___ Data for this exercise
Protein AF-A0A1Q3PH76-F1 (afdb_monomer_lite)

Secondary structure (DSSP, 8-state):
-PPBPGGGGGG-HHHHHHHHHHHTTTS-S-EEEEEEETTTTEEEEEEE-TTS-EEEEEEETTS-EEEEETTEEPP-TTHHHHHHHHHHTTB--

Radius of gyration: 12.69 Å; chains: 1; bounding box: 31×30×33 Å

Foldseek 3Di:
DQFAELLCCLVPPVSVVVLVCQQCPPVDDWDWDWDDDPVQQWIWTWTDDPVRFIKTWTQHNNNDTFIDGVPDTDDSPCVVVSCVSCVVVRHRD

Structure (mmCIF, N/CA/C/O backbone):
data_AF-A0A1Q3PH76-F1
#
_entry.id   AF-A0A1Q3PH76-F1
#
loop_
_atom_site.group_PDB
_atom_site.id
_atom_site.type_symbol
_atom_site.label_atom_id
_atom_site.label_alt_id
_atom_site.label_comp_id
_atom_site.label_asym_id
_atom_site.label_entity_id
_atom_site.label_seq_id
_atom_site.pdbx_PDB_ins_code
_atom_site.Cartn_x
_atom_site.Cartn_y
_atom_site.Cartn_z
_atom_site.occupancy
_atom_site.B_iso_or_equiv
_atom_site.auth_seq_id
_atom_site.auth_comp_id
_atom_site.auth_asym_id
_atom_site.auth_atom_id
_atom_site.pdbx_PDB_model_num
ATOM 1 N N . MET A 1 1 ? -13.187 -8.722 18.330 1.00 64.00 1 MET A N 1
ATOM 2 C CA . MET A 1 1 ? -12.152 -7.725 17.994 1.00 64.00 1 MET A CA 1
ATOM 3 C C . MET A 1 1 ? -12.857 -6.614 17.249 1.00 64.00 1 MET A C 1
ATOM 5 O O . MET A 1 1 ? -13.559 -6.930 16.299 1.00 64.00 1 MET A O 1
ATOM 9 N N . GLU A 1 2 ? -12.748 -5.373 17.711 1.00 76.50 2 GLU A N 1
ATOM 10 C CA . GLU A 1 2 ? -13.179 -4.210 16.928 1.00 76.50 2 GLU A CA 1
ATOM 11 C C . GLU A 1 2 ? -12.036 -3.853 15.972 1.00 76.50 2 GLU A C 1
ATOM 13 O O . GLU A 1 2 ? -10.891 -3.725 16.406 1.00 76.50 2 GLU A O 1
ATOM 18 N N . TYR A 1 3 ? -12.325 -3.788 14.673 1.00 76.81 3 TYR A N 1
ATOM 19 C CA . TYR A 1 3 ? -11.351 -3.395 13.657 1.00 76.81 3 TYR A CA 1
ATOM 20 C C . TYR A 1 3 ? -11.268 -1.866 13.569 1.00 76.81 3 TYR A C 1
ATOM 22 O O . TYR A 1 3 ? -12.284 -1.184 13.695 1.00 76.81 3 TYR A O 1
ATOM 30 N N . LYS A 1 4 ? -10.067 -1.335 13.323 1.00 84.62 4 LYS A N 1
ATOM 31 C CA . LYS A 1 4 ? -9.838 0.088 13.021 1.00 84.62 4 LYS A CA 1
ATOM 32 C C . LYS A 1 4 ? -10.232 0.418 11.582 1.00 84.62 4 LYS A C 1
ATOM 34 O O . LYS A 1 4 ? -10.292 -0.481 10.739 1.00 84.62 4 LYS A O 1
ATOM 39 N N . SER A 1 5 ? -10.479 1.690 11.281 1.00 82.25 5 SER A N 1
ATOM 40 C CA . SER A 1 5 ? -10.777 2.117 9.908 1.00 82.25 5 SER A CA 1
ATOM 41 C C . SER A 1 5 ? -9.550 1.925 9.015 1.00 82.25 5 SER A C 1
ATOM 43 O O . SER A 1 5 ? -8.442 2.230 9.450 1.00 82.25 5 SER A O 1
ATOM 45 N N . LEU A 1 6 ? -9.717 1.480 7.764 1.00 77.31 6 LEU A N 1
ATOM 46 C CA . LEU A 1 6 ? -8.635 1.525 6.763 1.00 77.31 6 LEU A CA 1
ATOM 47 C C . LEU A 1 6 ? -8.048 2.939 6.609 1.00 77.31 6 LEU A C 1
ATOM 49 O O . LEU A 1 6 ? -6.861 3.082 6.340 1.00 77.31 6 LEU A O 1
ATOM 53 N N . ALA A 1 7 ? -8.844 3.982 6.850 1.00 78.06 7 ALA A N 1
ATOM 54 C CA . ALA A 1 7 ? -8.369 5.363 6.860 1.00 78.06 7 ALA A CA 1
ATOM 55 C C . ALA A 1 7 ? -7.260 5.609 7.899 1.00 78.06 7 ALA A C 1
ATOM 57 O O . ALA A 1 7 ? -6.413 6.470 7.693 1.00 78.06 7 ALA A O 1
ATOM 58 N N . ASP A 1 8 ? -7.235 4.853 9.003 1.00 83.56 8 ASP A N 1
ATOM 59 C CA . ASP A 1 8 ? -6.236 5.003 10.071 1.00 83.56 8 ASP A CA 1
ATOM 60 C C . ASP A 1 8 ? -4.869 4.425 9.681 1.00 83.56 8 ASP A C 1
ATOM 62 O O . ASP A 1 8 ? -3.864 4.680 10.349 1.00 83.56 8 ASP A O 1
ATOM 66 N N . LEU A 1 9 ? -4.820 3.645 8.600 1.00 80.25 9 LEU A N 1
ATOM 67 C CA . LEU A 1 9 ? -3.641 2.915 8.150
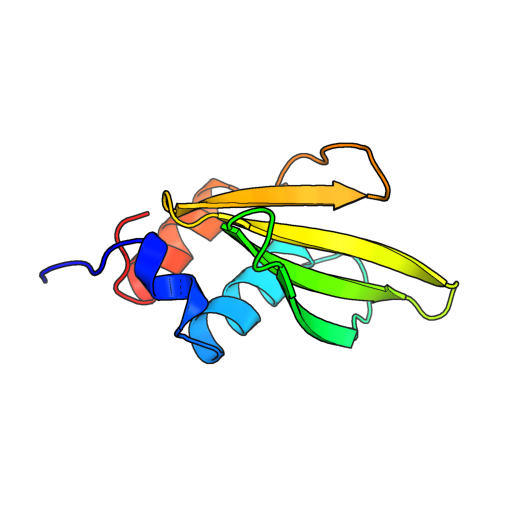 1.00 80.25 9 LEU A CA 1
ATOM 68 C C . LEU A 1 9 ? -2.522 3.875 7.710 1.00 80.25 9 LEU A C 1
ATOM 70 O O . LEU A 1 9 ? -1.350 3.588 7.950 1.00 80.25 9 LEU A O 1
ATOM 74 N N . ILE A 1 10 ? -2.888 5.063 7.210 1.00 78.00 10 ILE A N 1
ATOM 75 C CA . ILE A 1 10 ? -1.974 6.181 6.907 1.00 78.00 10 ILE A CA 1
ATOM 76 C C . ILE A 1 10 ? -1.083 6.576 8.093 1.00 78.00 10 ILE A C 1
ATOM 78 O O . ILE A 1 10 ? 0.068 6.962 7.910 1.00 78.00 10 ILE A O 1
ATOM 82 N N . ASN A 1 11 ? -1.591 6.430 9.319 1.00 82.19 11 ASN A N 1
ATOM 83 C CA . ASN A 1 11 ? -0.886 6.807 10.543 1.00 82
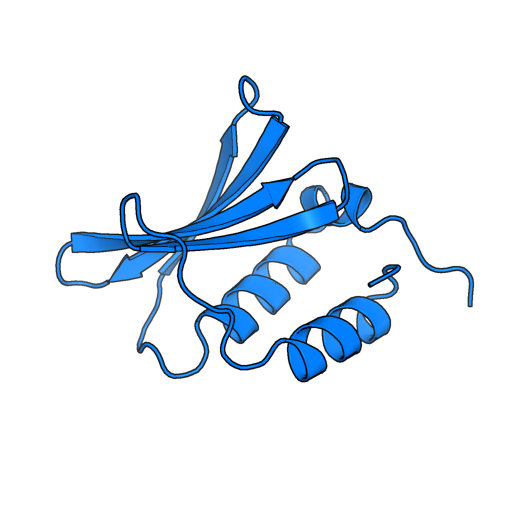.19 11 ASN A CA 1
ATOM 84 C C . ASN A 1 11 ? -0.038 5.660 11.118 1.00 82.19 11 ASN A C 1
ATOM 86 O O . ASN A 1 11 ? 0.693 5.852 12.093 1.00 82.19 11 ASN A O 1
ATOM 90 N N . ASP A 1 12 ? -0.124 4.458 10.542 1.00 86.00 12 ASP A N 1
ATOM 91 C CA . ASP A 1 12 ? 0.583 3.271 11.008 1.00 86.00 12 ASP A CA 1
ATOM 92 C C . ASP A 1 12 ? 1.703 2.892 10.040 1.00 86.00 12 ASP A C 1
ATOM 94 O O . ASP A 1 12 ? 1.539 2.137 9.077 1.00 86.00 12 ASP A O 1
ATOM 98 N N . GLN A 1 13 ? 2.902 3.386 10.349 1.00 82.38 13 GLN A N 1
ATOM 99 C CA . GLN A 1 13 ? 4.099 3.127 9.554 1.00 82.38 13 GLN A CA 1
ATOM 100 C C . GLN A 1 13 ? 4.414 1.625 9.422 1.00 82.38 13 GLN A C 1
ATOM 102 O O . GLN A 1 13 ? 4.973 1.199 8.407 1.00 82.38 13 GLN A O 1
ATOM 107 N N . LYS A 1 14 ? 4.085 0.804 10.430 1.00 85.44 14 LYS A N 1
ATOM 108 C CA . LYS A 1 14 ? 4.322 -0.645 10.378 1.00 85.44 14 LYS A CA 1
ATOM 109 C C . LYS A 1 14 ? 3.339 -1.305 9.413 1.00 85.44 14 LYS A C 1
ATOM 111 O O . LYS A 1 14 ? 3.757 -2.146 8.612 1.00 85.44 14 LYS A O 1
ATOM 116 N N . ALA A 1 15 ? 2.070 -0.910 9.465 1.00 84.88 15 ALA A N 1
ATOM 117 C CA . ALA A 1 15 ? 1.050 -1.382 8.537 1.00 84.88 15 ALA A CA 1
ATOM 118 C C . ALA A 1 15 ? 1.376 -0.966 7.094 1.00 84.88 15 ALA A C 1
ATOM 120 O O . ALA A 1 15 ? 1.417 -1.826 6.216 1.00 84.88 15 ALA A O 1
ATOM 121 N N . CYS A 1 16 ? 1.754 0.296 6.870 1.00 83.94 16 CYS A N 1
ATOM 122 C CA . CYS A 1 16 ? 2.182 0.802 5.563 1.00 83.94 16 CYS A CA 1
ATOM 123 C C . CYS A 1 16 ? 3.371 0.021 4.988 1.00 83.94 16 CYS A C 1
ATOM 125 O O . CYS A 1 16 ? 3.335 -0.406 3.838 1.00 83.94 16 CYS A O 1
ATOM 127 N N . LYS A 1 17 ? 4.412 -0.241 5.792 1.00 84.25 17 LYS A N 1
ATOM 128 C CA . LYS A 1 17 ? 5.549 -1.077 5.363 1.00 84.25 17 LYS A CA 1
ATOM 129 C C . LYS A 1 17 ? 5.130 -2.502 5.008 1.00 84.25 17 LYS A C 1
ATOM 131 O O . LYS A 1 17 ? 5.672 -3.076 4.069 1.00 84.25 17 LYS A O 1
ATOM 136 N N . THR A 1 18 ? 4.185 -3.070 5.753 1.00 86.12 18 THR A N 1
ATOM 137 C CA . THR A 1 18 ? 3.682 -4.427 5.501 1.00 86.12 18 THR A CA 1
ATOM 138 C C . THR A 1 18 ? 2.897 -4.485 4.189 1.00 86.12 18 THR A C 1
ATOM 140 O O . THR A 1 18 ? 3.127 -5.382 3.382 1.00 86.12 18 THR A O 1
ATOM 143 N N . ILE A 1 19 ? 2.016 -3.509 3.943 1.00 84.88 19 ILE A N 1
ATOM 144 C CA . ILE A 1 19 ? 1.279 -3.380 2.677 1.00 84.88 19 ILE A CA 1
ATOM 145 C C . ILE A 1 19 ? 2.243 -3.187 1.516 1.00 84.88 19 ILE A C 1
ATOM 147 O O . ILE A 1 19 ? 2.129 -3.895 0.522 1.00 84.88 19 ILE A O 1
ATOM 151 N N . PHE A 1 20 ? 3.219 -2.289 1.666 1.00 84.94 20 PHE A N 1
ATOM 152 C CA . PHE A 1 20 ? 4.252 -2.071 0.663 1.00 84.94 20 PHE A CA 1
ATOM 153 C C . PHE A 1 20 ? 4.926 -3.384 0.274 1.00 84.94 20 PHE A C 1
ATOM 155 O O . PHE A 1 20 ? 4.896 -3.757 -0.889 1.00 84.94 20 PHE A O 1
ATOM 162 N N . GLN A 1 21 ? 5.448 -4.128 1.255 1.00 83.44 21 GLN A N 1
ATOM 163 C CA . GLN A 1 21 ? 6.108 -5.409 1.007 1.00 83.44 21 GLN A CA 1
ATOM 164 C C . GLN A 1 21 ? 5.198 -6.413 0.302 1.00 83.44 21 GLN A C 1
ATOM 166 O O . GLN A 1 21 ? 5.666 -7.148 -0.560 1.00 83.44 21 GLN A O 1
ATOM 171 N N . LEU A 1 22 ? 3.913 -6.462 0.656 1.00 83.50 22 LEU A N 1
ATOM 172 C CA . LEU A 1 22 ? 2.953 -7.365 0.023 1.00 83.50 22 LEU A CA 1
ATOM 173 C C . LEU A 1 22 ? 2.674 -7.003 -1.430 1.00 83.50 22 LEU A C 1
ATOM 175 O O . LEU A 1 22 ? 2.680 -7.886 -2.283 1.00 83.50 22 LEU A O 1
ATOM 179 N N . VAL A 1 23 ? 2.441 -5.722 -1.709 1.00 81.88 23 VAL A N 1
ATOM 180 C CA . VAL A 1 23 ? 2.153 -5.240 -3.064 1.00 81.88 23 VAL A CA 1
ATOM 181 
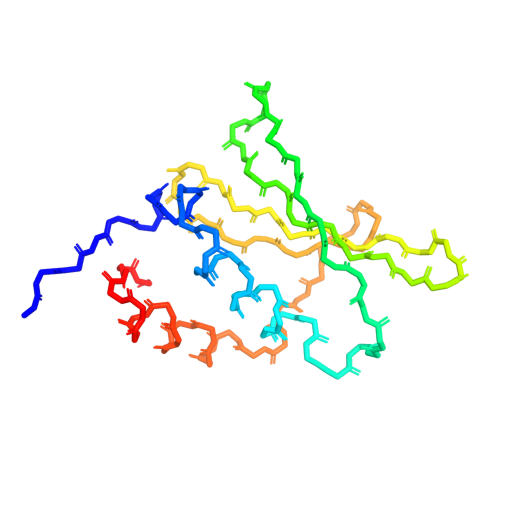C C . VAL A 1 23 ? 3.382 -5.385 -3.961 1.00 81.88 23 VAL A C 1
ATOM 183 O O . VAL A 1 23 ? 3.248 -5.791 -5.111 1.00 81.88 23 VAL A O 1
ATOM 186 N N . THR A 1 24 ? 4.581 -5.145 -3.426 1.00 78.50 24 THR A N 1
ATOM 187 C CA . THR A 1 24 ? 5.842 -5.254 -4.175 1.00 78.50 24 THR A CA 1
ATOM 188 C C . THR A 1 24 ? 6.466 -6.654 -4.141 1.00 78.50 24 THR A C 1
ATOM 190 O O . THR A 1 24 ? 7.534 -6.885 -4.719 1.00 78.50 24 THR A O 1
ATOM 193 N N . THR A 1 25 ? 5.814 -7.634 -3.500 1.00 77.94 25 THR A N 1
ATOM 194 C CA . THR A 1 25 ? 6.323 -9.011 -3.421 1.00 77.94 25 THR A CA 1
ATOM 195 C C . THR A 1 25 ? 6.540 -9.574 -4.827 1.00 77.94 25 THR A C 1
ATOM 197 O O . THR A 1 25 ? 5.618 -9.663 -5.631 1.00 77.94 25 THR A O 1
______
Exercise details:
Please copy the lines in the records above between the one holding "ATOM 107 N N" and the one holding "ATOM 162 N N", inclusive, exactly and with no other line.

Answer:
ATOM 107 N N . LYS A 1 14 ? 4.085 0.804 10.430 1.00 85.44 14 LYS A N 1
ATOM 108 C CA . LYS A 1 14 ? 4.322 -0.645 10.378 1.00 85.44 14 LYS A CA 1
ATOM 109 C C . LYS A 1 14 ? 3.339 -1.305 9.413 1.00 85.44 14 LYS A C 1
ATOM 111 O O . LYS A 1 14 ? 3.757 -2.146 8.612 1.00 85.44 14 LYS A O 1
ATOM 116 N N . ALA A 1 15 ? 2.070 -0.910 9.465 1.00 84.88 15 ALA A N 1
ATOM 117 C CA . ALA A 1 15 ? 1.050 -1.382 8.537 1.00 84.88 15 ALA A CA 1
ATOM 118 C C . ALA A 1 15 ? 1.376 -0.966 7.094 1.00 84.88 15 ALA A C 1
ATOM 120 O O . ALA A 1 15 ? 1.417 -1.826 6.216 1.00 84.88 15 ALA A O 1
ATOM 121 N N . CYS A 1 16 ? 1.754 0.296 6.870 1.00 83.94 16 CYS A N 1
ATOM 122 C CA . CYS A 1 16 ? 2.182 0.802 5.563 1.00 83.94 16 CYS A CA 1
ATOM 123 C C . CYS A 1 16 ? 3.371 0.021 4.988 1.00 83.94 16 CYS A C 1
ATOM 125 O O . CYS A 1 16 ? 3.335 -0.406 3.838 1.00 83.94 16 CYS A O 1
ATOM 127 N N . LYS A 1 17 ? 4.412 -0.241 5.792 1.00 84.25 17 LYS A N 1
ATOM 128 C CA . LYS A 1 17 ? 5.549 -1.077 5.363 1.00 84.25 17 LYS A CA 1
ATOM 129 C C . LYS A 1 17 ? 5.130 -2.502 5.008 1.00 84.25 17 LYS A C 1
ATOM 131 O O . LYS A 1 17 ? 5.672 -3.076 4.069 1.00 84.25 17 LYS A O 1
ATOM 136 N N . THR A 1 18 ? 4.185 -3.070 5.753 1.00 86.12 18 THR A N 1
ATOM 137 C CA . THR A 1 18 ? 3.682 -4.427 5.501 1.00 86.12 18 THR A CA 1
ATOM 138 C C . THR A 1 18 ? 2.897 -4.485 4.189 1.00 86.12 18 THR A C 1
ATOM 140 O O . THR A 1 18 ? 3.127 -5.382 3.382 1.00 86.12 18 THR A O 1
ATOM 143 N N . ILE A 1 19 ? 2.016 -3.509 3.943 1.00 84.88 19 ILE A N 1
ATOM 144 C CA . ILE A 1 19 ? 1.279 -3.380 2.677 1.00 84.88 19 ILE A CA 1
ATOM 145 C C . ILE A 1 19 ? 2.243 -3.187 1.516 1.00 84.88 19 ILE A C 1
ATOM 147 O O . ILE A 1 19 ? 2.129 -3.895 0.522 1.00 84.88 19 ILE A O 1
ATOM 151 N N . PHE A 1 20 ? 3.219 -2.289 1.666 1.00 84.94 20 PHE A N 1
ATOM 152 C CA . PHE A 1 20 ? 4.252 -2.071 0.663 1.00 84.94 20 PHE A CA 1
ATOM 153 C C . PHE A 1 20 ? 4.926 -3.384 0.274 1.00 84.94 20 PHE A C 1
ATOM 155 O O . PHE A 1 20 ? 4.896 -3.757 -0.889 1.00 84.94 20 PHE A O 1
ATOM 162 N N . GLN A 1 21 ? 5.448 -4.128 1.255 1.00 83.44 21 GLN A N 1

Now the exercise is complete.